Building Your Confidence and Sex Appeal

I talked about eliminating negative self-talk in my last blog You are Enough. Stop feeding Your Negative Thoughts. I have developed a negative view of myself. For me, I would describe it as always feeling like a child. I felt like I would never grow up. Part of the reason was due to society, treating me differently. If I were standing next to another adult, a stranger would always talk to them instead of me. Even if the stranger was asking questions about me. The question was directed at my friend/partner. So, I never felt like an adult, let alone a sexual adult. I was always cute and sweet little Angela or Angie. I also learned that I hate being called Angie because it reminded me of being a little girl. So today, I have had to learn the confidence to tell people, “My Name is Angela”.  My husband would tell me I was beautiful and sexy. But how do I get to that feeling myself? How do I really feel that way? I want to feel like a confident and sexy adult; how do I get there?

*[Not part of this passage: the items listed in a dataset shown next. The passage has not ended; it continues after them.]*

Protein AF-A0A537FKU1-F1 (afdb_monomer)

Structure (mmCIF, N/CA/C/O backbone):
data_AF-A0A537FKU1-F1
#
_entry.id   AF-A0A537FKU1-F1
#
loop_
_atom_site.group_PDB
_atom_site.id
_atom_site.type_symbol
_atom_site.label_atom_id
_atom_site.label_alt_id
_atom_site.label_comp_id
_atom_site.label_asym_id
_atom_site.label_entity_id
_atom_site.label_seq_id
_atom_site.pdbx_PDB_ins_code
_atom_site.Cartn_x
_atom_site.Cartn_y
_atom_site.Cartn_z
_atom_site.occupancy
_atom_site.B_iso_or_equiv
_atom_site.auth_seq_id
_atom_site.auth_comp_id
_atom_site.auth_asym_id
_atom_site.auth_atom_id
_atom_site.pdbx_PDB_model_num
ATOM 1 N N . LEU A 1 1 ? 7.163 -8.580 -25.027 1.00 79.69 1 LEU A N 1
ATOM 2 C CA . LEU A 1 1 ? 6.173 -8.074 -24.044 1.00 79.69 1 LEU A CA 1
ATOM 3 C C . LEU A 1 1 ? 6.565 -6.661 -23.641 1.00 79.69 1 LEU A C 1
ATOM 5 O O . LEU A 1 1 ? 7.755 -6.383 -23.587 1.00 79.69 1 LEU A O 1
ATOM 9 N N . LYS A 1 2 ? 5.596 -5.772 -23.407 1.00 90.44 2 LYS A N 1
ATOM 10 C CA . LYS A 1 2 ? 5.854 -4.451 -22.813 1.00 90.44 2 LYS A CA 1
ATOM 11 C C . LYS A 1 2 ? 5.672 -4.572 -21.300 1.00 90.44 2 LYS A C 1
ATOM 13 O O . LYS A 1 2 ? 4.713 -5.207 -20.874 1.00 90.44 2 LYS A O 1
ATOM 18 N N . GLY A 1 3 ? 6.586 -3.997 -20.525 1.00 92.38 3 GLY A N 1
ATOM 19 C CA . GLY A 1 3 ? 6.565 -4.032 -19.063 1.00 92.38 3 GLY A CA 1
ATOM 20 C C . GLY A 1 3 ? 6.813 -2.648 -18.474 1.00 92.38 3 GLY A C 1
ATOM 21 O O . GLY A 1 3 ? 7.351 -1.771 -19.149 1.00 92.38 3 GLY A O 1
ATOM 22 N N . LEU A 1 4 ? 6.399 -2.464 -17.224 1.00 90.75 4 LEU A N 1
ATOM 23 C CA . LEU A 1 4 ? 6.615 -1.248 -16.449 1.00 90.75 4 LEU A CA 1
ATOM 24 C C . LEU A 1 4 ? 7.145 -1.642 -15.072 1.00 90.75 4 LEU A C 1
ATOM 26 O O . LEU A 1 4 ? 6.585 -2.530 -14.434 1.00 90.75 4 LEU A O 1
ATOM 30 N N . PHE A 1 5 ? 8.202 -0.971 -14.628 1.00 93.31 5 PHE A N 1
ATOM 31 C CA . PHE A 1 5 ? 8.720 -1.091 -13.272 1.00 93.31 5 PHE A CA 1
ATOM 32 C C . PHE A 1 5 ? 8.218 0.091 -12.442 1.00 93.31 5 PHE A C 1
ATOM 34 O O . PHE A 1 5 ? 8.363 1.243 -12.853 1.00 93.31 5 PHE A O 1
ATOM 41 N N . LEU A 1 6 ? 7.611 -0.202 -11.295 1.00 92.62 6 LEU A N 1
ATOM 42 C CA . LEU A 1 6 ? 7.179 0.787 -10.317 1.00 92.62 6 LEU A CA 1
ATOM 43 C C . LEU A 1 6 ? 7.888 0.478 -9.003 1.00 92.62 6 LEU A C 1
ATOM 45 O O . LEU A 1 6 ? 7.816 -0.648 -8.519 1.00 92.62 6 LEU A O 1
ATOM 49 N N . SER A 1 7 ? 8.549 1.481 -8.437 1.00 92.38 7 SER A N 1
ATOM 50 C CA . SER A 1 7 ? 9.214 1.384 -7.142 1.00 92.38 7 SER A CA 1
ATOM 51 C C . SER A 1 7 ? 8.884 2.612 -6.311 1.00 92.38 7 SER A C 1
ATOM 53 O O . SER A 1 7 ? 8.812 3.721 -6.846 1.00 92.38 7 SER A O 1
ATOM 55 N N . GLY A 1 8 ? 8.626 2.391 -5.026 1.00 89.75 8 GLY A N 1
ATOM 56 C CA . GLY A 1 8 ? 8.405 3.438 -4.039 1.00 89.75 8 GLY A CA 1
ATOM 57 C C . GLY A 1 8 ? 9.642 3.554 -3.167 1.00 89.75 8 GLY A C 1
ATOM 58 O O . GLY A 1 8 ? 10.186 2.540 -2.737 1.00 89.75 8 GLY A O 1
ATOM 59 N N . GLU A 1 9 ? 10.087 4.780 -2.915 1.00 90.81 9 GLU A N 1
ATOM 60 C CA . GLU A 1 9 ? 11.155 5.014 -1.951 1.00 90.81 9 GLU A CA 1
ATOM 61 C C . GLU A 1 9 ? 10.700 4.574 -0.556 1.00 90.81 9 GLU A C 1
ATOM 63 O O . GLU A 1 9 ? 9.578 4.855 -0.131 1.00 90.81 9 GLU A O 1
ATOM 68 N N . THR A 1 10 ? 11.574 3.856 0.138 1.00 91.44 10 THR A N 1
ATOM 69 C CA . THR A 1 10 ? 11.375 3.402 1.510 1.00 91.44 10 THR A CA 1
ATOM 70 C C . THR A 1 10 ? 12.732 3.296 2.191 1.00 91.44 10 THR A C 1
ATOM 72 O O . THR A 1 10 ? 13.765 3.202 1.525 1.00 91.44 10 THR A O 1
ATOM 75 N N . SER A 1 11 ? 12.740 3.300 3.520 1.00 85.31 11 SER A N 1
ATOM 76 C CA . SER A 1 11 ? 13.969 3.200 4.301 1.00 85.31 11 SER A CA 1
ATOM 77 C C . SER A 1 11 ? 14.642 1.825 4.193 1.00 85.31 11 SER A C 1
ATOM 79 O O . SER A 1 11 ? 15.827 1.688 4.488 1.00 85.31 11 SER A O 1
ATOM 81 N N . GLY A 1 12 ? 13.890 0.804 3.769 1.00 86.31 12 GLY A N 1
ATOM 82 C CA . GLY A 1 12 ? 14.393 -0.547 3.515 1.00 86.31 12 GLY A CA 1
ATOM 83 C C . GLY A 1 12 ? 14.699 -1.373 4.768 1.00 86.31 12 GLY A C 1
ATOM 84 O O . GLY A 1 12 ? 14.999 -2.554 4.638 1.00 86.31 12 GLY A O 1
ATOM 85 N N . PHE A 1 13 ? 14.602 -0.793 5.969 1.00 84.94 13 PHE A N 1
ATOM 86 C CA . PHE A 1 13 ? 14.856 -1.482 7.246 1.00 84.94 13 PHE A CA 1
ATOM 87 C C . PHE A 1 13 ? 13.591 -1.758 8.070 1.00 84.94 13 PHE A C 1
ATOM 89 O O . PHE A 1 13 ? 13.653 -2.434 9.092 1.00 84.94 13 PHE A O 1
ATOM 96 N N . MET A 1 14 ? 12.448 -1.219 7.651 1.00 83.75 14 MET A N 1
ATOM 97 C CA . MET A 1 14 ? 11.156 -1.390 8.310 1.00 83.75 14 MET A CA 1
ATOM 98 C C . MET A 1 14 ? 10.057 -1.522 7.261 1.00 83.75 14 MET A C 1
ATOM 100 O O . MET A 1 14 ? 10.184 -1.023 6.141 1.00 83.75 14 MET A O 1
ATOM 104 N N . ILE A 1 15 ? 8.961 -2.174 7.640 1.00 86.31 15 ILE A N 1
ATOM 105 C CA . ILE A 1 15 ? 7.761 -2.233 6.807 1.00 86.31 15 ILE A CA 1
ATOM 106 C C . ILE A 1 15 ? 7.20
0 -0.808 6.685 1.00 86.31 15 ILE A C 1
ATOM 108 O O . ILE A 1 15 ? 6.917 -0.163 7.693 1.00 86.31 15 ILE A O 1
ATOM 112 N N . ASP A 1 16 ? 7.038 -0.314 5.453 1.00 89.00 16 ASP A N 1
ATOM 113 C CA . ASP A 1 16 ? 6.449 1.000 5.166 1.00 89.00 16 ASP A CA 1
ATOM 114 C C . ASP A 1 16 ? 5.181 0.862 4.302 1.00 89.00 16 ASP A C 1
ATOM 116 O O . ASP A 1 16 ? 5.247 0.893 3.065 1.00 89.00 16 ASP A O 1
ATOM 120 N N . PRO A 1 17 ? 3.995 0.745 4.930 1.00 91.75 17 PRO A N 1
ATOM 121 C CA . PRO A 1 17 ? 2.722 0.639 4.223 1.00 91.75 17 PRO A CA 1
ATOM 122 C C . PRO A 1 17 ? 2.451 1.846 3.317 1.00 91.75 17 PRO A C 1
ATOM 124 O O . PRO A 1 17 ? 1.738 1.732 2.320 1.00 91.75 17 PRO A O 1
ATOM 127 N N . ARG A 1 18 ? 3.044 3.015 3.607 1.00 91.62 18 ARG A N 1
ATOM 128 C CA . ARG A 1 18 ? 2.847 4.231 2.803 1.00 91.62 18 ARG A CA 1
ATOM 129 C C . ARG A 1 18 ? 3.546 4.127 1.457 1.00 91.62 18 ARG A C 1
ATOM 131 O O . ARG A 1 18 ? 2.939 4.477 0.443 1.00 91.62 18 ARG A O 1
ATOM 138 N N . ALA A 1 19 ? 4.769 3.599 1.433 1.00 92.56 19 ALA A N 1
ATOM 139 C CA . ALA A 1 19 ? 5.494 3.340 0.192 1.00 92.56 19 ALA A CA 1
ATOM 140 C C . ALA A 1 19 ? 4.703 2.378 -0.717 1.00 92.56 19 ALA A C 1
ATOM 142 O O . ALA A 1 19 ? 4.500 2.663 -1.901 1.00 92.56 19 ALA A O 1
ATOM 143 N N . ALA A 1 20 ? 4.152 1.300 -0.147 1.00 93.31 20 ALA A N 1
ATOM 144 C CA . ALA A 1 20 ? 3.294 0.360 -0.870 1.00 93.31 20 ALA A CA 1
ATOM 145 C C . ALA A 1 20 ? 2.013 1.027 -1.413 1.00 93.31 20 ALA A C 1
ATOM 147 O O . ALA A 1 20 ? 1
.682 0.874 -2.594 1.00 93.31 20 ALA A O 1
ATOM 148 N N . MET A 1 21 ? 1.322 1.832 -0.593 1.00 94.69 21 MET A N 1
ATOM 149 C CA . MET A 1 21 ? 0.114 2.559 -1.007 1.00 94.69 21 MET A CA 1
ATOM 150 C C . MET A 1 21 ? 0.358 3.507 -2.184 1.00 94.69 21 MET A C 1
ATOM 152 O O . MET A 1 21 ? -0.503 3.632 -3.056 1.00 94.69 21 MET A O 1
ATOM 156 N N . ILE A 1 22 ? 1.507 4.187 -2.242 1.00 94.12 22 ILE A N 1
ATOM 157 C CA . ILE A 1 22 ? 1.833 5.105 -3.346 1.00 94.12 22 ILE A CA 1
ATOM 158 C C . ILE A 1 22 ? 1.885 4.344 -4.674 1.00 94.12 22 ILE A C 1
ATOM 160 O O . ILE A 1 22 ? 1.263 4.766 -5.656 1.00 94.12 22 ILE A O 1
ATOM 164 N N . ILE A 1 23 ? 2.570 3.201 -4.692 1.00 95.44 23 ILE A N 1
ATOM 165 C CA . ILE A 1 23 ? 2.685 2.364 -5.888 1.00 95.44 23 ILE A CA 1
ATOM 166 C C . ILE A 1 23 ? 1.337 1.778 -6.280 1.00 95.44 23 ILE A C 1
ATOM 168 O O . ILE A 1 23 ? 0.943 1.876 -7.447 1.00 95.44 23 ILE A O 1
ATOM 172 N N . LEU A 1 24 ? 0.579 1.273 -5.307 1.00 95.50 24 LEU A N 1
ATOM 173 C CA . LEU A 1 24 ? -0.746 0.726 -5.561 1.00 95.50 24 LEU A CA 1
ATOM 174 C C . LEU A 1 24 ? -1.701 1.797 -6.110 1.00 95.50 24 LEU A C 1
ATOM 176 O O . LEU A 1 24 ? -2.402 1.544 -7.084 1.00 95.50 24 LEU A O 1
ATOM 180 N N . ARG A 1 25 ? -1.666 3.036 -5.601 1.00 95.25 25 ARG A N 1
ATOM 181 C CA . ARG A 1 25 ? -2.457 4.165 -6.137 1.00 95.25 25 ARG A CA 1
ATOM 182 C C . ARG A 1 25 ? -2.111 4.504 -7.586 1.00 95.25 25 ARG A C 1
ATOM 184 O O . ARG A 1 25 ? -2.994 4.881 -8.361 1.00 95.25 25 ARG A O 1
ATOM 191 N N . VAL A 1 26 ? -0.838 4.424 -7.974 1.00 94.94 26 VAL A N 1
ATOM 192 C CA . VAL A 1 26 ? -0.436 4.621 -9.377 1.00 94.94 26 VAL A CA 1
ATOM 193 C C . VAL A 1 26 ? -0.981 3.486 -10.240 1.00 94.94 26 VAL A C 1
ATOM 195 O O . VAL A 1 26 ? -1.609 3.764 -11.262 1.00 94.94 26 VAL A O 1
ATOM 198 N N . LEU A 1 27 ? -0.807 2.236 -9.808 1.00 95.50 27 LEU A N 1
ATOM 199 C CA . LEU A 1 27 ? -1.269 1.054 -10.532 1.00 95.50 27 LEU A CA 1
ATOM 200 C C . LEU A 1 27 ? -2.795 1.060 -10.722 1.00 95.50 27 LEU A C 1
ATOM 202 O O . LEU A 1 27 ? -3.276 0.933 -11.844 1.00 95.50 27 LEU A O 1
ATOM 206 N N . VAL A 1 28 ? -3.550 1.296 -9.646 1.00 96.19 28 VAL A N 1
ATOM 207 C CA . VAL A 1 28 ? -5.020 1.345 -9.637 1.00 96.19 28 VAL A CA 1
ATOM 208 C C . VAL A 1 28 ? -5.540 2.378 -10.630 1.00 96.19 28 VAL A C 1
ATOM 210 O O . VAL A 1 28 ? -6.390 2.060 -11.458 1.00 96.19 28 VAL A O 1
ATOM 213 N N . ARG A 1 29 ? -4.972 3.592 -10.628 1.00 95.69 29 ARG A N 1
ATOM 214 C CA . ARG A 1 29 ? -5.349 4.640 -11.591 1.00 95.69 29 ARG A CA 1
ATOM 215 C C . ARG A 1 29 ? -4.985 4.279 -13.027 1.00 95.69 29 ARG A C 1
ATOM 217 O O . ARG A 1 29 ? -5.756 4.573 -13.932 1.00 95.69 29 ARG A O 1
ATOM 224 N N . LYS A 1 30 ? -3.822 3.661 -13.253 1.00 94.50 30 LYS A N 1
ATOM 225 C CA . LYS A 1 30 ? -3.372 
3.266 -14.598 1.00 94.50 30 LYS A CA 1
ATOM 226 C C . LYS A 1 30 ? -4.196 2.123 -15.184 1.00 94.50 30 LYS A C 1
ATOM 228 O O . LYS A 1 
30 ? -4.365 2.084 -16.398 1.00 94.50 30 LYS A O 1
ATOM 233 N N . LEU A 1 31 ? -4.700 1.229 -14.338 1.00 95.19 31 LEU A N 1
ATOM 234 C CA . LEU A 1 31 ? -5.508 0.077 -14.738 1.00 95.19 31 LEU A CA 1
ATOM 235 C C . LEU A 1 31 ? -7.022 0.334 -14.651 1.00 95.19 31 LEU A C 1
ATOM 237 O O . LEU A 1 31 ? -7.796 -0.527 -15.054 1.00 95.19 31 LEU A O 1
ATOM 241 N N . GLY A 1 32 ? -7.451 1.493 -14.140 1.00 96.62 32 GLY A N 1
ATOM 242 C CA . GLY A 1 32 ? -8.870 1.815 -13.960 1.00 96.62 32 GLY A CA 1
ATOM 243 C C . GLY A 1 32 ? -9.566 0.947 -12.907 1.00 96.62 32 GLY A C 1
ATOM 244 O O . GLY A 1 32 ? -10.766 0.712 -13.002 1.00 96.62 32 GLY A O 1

Here are some tips I have used to help me to find my confidence and sex appeal. I hope some of them resonate with you and help you.

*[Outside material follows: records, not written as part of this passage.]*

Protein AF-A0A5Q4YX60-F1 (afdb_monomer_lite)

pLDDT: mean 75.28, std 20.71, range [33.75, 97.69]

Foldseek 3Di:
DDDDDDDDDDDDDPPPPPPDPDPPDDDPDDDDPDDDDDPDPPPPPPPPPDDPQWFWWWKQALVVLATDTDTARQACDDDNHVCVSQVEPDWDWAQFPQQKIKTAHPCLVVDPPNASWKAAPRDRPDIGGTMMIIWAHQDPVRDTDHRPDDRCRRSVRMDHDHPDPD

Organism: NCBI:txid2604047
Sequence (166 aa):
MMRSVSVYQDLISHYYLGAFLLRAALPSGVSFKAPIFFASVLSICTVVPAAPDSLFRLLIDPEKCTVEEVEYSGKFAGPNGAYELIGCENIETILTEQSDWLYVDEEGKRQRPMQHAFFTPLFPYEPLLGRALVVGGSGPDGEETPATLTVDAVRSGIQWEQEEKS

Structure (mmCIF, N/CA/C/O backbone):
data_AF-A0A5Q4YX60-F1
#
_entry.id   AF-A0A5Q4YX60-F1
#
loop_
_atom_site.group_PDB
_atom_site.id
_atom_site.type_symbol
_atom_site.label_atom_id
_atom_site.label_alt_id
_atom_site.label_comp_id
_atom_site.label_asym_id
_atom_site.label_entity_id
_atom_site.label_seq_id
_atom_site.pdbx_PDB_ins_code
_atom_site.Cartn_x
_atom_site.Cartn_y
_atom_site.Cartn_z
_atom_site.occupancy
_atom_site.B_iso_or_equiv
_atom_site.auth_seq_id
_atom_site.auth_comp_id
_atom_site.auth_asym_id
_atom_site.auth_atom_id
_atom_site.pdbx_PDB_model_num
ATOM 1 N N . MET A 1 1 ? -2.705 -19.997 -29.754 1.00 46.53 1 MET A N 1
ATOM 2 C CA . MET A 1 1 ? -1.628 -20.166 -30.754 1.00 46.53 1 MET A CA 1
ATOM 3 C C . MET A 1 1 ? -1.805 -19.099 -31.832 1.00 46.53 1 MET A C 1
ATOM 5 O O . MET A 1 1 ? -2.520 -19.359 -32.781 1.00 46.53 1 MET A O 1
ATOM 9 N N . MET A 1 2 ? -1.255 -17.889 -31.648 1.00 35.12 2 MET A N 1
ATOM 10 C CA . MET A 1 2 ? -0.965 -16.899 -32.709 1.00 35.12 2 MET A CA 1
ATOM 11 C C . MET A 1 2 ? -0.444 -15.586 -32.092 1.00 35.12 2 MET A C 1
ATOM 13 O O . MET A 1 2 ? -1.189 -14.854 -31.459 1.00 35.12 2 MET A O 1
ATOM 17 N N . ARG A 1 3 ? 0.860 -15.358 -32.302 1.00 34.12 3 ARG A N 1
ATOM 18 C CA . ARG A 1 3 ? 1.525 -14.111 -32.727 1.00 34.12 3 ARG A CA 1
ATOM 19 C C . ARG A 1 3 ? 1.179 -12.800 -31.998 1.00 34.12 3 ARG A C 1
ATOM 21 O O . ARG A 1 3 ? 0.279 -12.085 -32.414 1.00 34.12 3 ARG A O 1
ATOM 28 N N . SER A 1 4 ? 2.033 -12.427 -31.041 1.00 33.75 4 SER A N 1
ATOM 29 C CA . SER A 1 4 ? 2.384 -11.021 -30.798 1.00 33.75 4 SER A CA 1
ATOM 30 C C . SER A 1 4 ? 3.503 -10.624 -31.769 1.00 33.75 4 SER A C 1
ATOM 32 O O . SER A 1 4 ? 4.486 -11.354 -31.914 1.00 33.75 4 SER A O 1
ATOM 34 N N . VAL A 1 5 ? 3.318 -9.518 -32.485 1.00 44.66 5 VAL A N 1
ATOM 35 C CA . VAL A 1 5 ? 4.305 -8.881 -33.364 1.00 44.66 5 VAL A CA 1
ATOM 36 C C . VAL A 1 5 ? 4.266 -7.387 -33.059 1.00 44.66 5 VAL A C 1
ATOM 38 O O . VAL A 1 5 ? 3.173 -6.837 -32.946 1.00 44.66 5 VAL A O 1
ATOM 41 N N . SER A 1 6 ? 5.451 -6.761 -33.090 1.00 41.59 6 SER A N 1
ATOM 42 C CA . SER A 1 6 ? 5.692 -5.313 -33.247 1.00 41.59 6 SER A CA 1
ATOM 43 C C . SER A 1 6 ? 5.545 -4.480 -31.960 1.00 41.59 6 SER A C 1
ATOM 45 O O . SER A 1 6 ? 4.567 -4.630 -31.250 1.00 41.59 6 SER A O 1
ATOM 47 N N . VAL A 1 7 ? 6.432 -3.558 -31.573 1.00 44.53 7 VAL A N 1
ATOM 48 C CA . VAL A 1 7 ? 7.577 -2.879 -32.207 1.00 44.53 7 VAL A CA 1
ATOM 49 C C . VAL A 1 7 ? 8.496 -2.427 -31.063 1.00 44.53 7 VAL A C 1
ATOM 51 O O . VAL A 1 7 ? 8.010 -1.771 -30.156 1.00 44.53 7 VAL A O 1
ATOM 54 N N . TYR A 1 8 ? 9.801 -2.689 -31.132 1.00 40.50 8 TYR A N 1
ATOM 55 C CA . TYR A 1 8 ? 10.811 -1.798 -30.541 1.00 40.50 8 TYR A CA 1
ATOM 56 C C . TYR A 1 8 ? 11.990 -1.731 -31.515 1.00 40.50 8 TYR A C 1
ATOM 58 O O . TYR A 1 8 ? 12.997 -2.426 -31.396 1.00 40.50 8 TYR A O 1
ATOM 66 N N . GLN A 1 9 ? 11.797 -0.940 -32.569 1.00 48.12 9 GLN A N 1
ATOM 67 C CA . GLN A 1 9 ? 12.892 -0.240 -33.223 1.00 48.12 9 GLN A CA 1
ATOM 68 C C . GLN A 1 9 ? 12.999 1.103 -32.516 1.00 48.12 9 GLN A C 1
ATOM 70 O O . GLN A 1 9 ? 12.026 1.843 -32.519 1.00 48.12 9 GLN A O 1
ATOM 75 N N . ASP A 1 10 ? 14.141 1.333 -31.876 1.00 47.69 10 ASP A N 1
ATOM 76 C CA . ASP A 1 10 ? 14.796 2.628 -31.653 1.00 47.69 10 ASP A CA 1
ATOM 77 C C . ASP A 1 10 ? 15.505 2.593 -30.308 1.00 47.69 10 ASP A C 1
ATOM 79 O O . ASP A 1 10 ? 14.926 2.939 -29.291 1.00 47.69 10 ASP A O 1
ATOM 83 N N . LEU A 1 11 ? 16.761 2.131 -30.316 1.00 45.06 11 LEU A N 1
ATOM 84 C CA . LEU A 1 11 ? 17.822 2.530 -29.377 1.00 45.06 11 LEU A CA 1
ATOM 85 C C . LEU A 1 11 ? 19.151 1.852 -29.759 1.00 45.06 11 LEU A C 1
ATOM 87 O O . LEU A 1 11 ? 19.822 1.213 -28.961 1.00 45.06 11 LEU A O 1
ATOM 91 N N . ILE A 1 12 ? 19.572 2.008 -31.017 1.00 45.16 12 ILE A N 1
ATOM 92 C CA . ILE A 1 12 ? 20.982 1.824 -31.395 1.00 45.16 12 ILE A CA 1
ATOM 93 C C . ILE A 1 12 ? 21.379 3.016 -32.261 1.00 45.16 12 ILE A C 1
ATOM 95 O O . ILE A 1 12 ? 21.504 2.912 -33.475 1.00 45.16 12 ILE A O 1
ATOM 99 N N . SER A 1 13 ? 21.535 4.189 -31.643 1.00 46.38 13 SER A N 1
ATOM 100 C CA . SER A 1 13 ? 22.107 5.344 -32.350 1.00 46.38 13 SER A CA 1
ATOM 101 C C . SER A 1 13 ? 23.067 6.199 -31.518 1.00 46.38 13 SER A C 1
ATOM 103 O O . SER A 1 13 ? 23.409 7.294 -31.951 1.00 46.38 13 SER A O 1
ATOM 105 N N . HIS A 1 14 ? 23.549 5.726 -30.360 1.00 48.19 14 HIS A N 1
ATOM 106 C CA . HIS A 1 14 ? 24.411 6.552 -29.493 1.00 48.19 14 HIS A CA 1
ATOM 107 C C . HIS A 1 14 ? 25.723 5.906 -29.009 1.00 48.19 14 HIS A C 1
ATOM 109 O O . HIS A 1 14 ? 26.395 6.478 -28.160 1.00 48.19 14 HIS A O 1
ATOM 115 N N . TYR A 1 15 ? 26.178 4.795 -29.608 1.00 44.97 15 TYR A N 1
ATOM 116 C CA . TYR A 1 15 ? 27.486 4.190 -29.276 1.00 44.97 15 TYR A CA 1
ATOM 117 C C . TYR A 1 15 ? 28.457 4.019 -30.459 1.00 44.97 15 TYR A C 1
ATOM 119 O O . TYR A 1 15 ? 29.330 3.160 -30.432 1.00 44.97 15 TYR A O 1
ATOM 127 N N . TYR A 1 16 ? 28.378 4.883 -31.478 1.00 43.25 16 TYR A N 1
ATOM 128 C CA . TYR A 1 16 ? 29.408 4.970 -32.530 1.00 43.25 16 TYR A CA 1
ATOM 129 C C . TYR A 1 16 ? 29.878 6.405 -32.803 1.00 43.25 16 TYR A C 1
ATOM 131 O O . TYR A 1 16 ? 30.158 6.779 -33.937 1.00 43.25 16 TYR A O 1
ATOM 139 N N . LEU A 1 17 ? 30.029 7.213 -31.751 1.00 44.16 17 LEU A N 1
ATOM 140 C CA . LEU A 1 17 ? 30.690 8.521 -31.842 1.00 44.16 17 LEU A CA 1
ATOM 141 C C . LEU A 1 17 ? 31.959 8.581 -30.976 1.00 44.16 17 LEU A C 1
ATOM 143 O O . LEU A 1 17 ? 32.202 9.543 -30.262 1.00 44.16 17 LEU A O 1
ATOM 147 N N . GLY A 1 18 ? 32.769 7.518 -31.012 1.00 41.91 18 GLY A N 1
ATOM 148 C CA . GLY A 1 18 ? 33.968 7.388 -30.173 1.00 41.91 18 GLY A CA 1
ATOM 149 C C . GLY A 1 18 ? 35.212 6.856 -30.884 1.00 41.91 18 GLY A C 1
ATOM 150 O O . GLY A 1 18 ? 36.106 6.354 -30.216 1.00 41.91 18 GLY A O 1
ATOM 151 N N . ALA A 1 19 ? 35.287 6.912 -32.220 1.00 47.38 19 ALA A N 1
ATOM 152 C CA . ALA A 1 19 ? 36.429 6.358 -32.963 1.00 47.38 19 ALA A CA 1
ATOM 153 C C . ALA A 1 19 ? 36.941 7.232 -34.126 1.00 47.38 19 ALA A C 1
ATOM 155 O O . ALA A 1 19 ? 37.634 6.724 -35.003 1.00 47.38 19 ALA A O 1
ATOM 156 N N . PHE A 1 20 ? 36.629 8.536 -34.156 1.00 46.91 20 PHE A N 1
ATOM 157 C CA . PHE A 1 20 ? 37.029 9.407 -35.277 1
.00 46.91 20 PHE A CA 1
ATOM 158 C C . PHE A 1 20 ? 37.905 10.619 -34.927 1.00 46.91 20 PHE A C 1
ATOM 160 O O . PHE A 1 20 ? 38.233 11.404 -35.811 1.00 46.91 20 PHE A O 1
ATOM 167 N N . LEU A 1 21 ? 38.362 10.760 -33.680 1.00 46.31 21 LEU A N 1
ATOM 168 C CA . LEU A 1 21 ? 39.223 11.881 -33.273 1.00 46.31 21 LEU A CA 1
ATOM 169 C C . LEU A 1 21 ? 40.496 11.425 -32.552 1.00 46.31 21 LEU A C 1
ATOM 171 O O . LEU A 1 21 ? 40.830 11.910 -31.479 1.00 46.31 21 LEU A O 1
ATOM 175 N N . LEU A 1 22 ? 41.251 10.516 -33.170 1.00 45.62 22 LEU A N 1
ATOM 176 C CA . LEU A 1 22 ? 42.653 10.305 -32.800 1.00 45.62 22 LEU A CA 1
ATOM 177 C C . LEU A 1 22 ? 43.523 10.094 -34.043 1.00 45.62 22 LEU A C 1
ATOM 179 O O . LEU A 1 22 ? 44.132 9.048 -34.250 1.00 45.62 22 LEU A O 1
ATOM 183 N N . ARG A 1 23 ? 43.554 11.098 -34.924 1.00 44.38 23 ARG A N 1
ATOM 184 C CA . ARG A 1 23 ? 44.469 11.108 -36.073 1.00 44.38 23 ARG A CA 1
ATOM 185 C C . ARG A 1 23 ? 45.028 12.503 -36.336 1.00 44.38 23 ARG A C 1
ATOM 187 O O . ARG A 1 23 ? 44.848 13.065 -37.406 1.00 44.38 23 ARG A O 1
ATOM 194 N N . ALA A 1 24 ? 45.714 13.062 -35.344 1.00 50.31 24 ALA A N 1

THIRTEEN TIPS (Because Thirteen is a lucky number for me!)

1. Acceptance. This is me. This is my body. (my weight, my disability). This is who I will always be. I am tired of feeling like crap. I knew I had to change something. So, I changed my attitude.

When I was young, my grandmother raised me with the idea that I can do anything I set my mind to. I didn’t let my disability hold me back. I tried everything. I wasn’t worried about what other people thought. I was having fun. I did gymnastics as a kid. I danced. I went to a school dance in a wheelchair after one of my surgeries and I danced in my wheelchair. I attempted to ride a bike and I rode one with training wheels for a while. I couldn’t do it without training wheels, but I made the attempt and I had fun.  Interestingly, my body shame didn’t come until I was a teenager. As an adult I had to relearn that confidence I had as a child.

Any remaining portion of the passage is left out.